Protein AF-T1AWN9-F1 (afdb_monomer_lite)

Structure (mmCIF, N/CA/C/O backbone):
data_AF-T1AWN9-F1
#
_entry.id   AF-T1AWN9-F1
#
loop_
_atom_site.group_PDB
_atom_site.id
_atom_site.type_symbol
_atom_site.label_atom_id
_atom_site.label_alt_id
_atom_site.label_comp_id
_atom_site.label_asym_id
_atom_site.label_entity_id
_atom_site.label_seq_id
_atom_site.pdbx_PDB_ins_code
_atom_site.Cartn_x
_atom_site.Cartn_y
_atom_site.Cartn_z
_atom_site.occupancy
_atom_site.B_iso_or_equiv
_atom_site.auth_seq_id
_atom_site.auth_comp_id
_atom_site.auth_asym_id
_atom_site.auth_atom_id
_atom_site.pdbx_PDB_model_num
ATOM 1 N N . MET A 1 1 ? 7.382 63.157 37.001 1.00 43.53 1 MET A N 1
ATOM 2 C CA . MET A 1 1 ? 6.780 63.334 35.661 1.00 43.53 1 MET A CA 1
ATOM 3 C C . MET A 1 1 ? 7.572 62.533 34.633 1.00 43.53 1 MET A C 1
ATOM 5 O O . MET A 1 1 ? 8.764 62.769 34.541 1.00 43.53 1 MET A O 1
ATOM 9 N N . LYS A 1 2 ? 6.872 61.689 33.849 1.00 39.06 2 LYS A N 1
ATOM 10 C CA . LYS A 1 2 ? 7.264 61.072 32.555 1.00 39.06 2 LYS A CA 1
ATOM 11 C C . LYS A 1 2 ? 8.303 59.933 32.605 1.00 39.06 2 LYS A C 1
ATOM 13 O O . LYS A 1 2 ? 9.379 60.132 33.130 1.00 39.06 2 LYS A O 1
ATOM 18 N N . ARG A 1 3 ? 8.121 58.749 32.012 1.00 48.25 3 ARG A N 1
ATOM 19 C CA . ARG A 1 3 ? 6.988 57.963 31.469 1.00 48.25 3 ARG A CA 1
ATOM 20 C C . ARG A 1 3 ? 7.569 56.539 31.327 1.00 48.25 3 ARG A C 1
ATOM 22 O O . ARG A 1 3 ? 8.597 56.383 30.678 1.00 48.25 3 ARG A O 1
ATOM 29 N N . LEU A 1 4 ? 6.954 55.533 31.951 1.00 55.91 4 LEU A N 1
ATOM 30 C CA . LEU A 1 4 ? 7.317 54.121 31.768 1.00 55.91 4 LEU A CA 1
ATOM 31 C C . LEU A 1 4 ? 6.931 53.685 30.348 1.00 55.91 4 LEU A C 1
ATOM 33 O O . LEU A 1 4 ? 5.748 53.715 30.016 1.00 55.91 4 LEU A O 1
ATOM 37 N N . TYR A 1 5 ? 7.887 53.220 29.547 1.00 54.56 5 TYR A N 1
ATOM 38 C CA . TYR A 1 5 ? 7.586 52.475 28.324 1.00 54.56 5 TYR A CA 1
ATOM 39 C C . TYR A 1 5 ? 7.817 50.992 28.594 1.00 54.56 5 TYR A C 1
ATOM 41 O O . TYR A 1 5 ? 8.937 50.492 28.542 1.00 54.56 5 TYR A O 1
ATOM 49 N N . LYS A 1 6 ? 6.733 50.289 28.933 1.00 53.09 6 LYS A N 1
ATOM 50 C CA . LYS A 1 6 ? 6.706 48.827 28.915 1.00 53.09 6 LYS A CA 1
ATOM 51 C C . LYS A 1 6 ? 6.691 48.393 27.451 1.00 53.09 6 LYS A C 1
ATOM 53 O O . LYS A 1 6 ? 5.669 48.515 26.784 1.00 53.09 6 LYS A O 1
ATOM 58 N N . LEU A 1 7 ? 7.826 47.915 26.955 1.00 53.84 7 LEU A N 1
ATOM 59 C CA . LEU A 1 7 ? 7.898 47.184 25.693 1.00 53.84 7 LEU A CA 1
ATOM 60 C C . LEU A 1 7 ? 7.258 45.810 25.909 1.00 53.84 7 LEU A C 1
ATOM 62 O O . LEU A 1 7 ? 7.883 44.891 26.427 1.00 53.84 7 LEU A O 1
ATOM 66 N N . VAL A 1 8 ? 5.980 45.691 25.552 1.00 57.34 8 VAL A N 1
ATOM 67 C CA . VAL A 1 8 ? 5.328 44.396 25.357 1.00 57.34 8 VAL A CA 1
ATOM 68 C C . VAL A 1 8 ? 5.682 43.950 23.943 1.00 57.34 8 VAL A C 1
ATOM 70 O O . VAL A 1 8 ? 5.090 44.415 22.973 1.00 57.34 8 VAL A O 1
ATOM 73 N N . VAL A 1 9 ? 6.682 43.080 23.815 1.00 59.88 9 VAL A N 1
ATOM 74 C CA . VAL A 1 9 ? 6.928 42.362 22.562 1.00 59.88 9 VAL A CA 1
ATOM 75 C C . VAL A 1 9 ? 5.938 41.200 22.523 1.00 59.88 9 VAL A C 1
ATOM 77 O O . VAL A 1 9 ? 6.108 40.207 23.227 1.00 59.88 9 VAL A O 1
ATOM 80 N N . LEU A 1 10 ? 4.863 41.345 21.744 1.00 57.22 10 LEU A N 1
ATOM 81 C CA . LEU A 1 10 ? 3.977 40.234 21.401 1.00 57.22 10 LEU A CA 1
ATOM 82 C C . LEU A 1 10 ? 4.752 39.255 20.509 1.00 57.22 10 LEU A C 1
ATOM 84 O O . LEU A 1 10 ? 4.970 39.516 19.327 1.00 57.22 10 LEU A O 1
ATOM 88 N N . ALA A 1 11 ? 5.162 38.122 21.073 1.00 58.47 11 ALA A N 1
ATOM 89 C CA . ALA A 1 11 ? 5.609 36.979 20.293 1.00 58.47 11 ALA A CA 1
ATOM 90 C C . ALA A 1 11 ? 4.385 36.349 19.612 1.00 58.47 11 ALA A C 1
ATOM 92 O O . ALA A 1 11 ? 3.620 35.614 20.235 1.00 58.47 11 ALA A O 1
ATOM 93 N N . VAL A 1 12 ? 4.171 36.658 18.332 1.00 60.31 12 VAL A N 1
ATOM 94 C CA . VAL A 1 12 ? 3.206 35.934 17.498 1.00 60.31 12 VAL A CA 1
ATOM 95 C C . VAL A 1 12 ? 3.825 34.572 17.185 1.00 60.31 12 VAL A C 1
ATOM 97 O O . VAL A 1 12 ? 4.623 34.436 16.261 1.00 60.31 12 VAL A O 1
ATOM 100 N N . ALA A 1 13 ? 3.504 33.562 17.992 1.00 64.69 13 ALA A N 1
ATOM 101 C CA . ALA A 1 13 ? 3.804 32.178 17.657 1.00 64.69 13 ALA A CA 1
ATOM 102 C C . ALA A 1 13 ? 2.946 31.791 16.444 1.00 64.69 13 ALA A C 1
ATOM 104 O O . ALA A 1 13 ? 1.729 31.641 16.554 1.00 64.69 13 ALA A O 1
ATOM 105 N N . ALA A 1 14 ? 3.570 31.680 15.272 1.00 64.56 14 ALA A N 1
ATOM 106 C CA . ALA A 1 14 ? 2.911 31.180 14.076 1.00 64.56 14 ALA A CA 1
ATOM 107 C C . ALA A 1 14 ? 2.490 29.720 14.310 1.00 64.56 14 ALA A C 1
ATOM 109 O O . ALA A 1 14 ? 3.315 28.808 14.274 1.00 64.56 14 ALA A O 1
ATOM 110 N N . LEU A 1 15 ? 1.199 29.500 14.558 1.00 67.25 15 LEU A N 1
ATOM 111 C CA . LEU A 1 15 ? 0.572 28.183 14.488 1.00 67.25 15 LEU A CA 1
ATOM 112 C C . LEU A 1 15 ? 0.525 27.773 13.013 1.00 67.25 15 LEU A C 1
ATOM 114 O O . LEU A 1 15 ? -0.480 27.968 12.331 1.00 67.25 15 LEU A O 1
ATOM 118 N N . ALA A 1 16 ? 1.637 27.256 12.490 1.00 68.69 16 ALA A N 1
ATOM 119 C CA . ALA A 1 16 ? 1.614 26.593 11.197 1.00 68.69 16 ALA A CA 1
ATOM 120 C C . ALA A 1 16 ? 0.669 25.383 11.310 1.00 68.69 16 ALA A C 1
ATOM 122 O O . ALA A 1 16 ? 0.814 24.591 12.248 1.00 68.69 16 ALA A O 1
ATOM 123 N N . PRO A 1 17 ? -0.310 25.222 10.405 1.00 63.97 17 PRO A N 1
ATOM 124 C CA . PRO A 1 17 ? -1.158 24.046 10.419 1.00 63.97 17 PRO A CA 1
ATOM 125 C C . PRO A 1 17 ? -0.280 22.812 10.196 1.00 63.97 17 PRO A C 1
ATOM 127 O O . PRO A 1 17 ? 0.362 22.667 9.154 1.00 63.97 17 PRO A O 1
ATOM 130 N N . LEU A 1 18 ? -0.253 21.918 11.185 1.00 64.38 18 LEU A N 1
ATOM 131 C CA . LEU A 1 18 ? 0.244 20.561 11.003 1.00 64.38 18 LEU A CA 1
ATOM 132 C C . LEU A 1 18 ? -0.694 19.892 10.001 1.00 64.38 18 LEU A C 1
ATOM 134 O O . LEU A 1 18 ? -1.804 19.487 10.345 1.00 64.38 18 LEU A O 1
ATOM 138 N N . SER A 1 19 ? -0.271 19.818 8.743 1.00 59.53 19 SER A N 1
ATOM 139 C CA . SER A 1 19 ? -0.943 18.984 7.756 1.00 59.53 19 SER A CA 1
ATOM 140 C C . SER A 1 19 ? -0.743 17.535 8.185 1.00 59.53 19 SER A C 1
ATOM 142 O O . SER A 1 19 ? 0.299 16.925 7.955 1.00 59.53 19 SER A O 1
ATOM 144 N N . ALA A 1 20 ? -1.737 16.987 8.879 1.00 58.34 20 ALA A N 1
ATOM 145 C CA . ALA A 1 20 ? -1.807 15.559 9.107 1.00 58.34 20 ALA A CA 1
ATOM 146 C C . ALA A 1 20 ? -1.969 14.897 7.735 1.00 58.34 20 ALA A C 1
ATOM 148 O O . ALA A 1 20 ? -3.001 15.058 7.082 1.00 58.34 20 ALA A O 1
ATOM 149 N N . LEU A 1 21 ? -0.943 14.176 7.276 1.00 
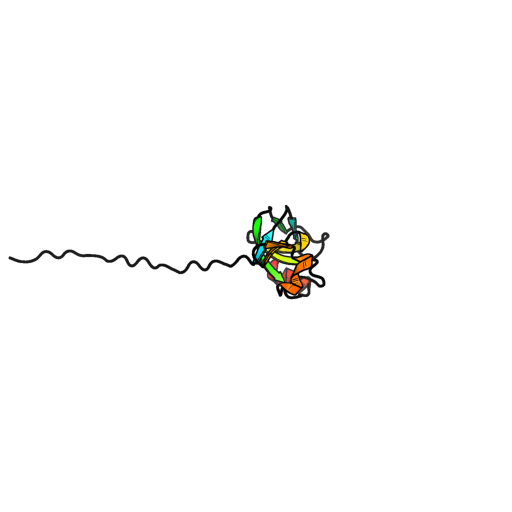59.03 21 LEU A N 1
ATOM 150 C CA . LEU A 1 21 ? -1.127 13.227 6.185 1.00 59.03 21 LEU A CA 1
ATOM 151 C C . LEU A 1 21 ? -2.122 12.188 6.698 1.00 59.03 21 LEU A C 1
ATOM 153 O O . LEU A 1 21 ? -1.799 11.414 7.601 1.00 59.03 21 LEU A O 1
ATOM 157 N N . ALA A 1 22 ? -3.352 12.233 6.189 1.00 60.94 22 ALA A N 1
ATOM 158 C CA . ALA A 1 22 ? -4.366 11.265 6.557 1.00 60.94 22 ALA A CA 1
ATOM 159 C C . ALA A 1 22 ? -3.857 9.879 6.148 1.00 60.94 22 ALA A C 1
ATOM 161 O O . ALA A 1 22 ? -3.598 9.622 4.973 1.00 60.94 22 ALA A O 1
ATOM 162 N N . ALA A 1 23 ? -3.638 9.015 7.138 1.00 70.44 23 ALA A N 1
ATOM 163 C CA . ALA A 1 23 ? -3.400 7.612 6.870 1.00 70.44 23 ALA A CA 1
ATOM 164 C C . ALA A 1 23 ? -4.699 7.019 6.326 1.00 70.44 23 ALA A C 1
ATOM 166 O O . ALA A 1 23 ? -5.756 7.133 6.948 1.00 70.44 23 ALA A O 1
ATOM 167 N N . ASP A 1 24 ? -4.588 6.382 5.174 1.00 82.50 24 ASP A N 1
ATOM 168 C CA . ASP A 1 24 ? -5.677 5.689 4.504 1.00 82.50 24 ASP A CA 1
ATOM 169 C C . ASP A 1 24 ? -6.053 4.426 5.281 1.00 82.50 24 ASP A C 1
ATOM 171 O O . ASP A 1 24 ? -7.214 4.154 5.582 1.00 82.50 24 ASP A O 1
ATOM 175 N N . GLY A 1 25 ? -5.041 3.671 5.700 1.00 94.38 25 GLY A N 1
ATOM 176 C CA . GLY A 1 25 ? -5.228 2.451 6.462 1.00 94.38 25 GLY A CA 1
ATOM 177 C C . GLY A 1 25 ? -4.034 2.136 7.342 1.00 94.38 25 GLY A C 1
ATOM 178 O O . GLY A 1 25 ? -3.110 2.932 7.509 1.00 94.38 25 GLY A O 1
ATOM 179 N N . TYR A 1 26 ? -4.054 0.934 7.909 1.00 96.94 26 TYR A N 1
ATOM 180 C CA . TYR A 1 26 ? -2.935 0.422 8.684 1.00 96.94 26 TYR A CA 1
ATOM 181 C C . TYR A 1 26 ? -2.667 -1.033 8.359 1.00 96.94 26 TYR A C 1
ATOM 183 O O . TYR A 1 26 ? -3.581 -1.801 8.042 1.00 96.94 26 TYR A O 1
ATOM 191 N N . VAL A 1 27 ? -1.411 -1.410 8.535 1.00 98.00 27 VAL A N 1
ATOM 192 C CA . VAL A 1 27 ? -0.963 -2.794 8.480 1.00 98.00 27 VAL A CA 1
ATOM 193 C C . VAL A 1 27 ? -1.569 -3.583 9.651 1.00 98.00 27 VAL A C 1
ATOM 195 O O . VAL A 1 27 ? -1.586 -3.099 10.781 1.00 98.00 27 VAL A O 1
ATOM 198 N N . ASN A 1 28 ? -2.090 -4.787 9.413 1.00 97.31 28 ASN A N 1
ATOM 199 C CA . ASN A 1 28 ? -2.735 -5.624 10.443 1.00 97.31 28 ASN A CA 1
ATOM 200 C C . ASN A 1 28 ? -1.895 -6.844 10.887 1.00 97.31 28 ASN A C 1
ATOM 202 O O . ASN A 1 28 ? -2.327 -7.597 11.755 1.00 97.31 28 ASN A O 1
ATOM 206 N N . GLY A 1 29 ? -0.694 -7.019 10.329 1.00 97.50 29 GLY A N 1
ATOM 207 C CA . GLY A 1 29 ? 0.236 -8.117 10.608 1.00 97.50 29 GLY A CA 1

__________

■ Required action
Only one part of the material above is to be transcribed, namely the lines starting with the line that has "ATOM 153 O O" and going on through the line that has "ATOM 177 C C", exactly as they stand.

■ Written answer
ATOM 153 O O . LEU A 1 21 ? -1.799 11.414 7.601 1.00 59.03 21 LEU A O 1
ATOM 157 N N . ALA A 1 22 ? -3.352 12.233 6.189 1.00 60.94 22 ALA A N 1
ATOM 158 C CA . ALA A 1 22 ? -4.366 11.265 6.557 1.00 60.94 22 ALA A CA 1
ATOM 159 C C . ALA A 1 22 ? -3.857 9.879 6.148 1.00 60.94 22 ALA A C 1
ATOM 161 O O . ALA A 1 22 ? -3.598 9.622 4.973 1.00 60.94 22 ALA A O 1
ATOM 162 N N . ALA A 1 23 ? -3.638 9.015 7.138 1.00 70.44 23 ALA A N 1
ATOM 163 C CA . ALA A 1 23 ? -3.400 7.612 6.870 1.00 70.44 23 ALA A CA 1
ATOM 164 C C . ALA A 1 23 ? -4.699 7.019 6.326 1.00 70.44 23 ALA A C 1
ATOM 166 O O . ALA A 1 23 ? -5.756 7.133 6.948 1.00 70.44 23 ALA A O 1
ATOM 167 N N . ASP A 1 24 ? -4.588 6.382 5.174 1.00 82.50 24 ASP A N 1
ATOM 168 C CA . ASP A 1 24 ? -5.677 5.689 4.504 1.00 82.50 24 ASP A CA 1
ATOM 169 C C . ASP A 1 24 ? -6.053 4.426 5.281 1.00 82.50 24 ASP A C 1
ATOM 171 O O . ASP A 1 24 ? -7.214 4.154 5.582 1.00 82.50 24 ASP A O 1
ATOM 175 N N . GLY A 1 25 ? -5.041 3.671 5.700 1.00 94.38 25 GLY A N 1
ATOM 176 C CA . GLY A 1 25 ? -5.228 2.451 6.462 1.00 94.38 25 GLY A CA 1
ATOM 177 C C . GLY A 1 25 ? -4.034 2.136 7.342 1.00 94.38 25 GLY A C 1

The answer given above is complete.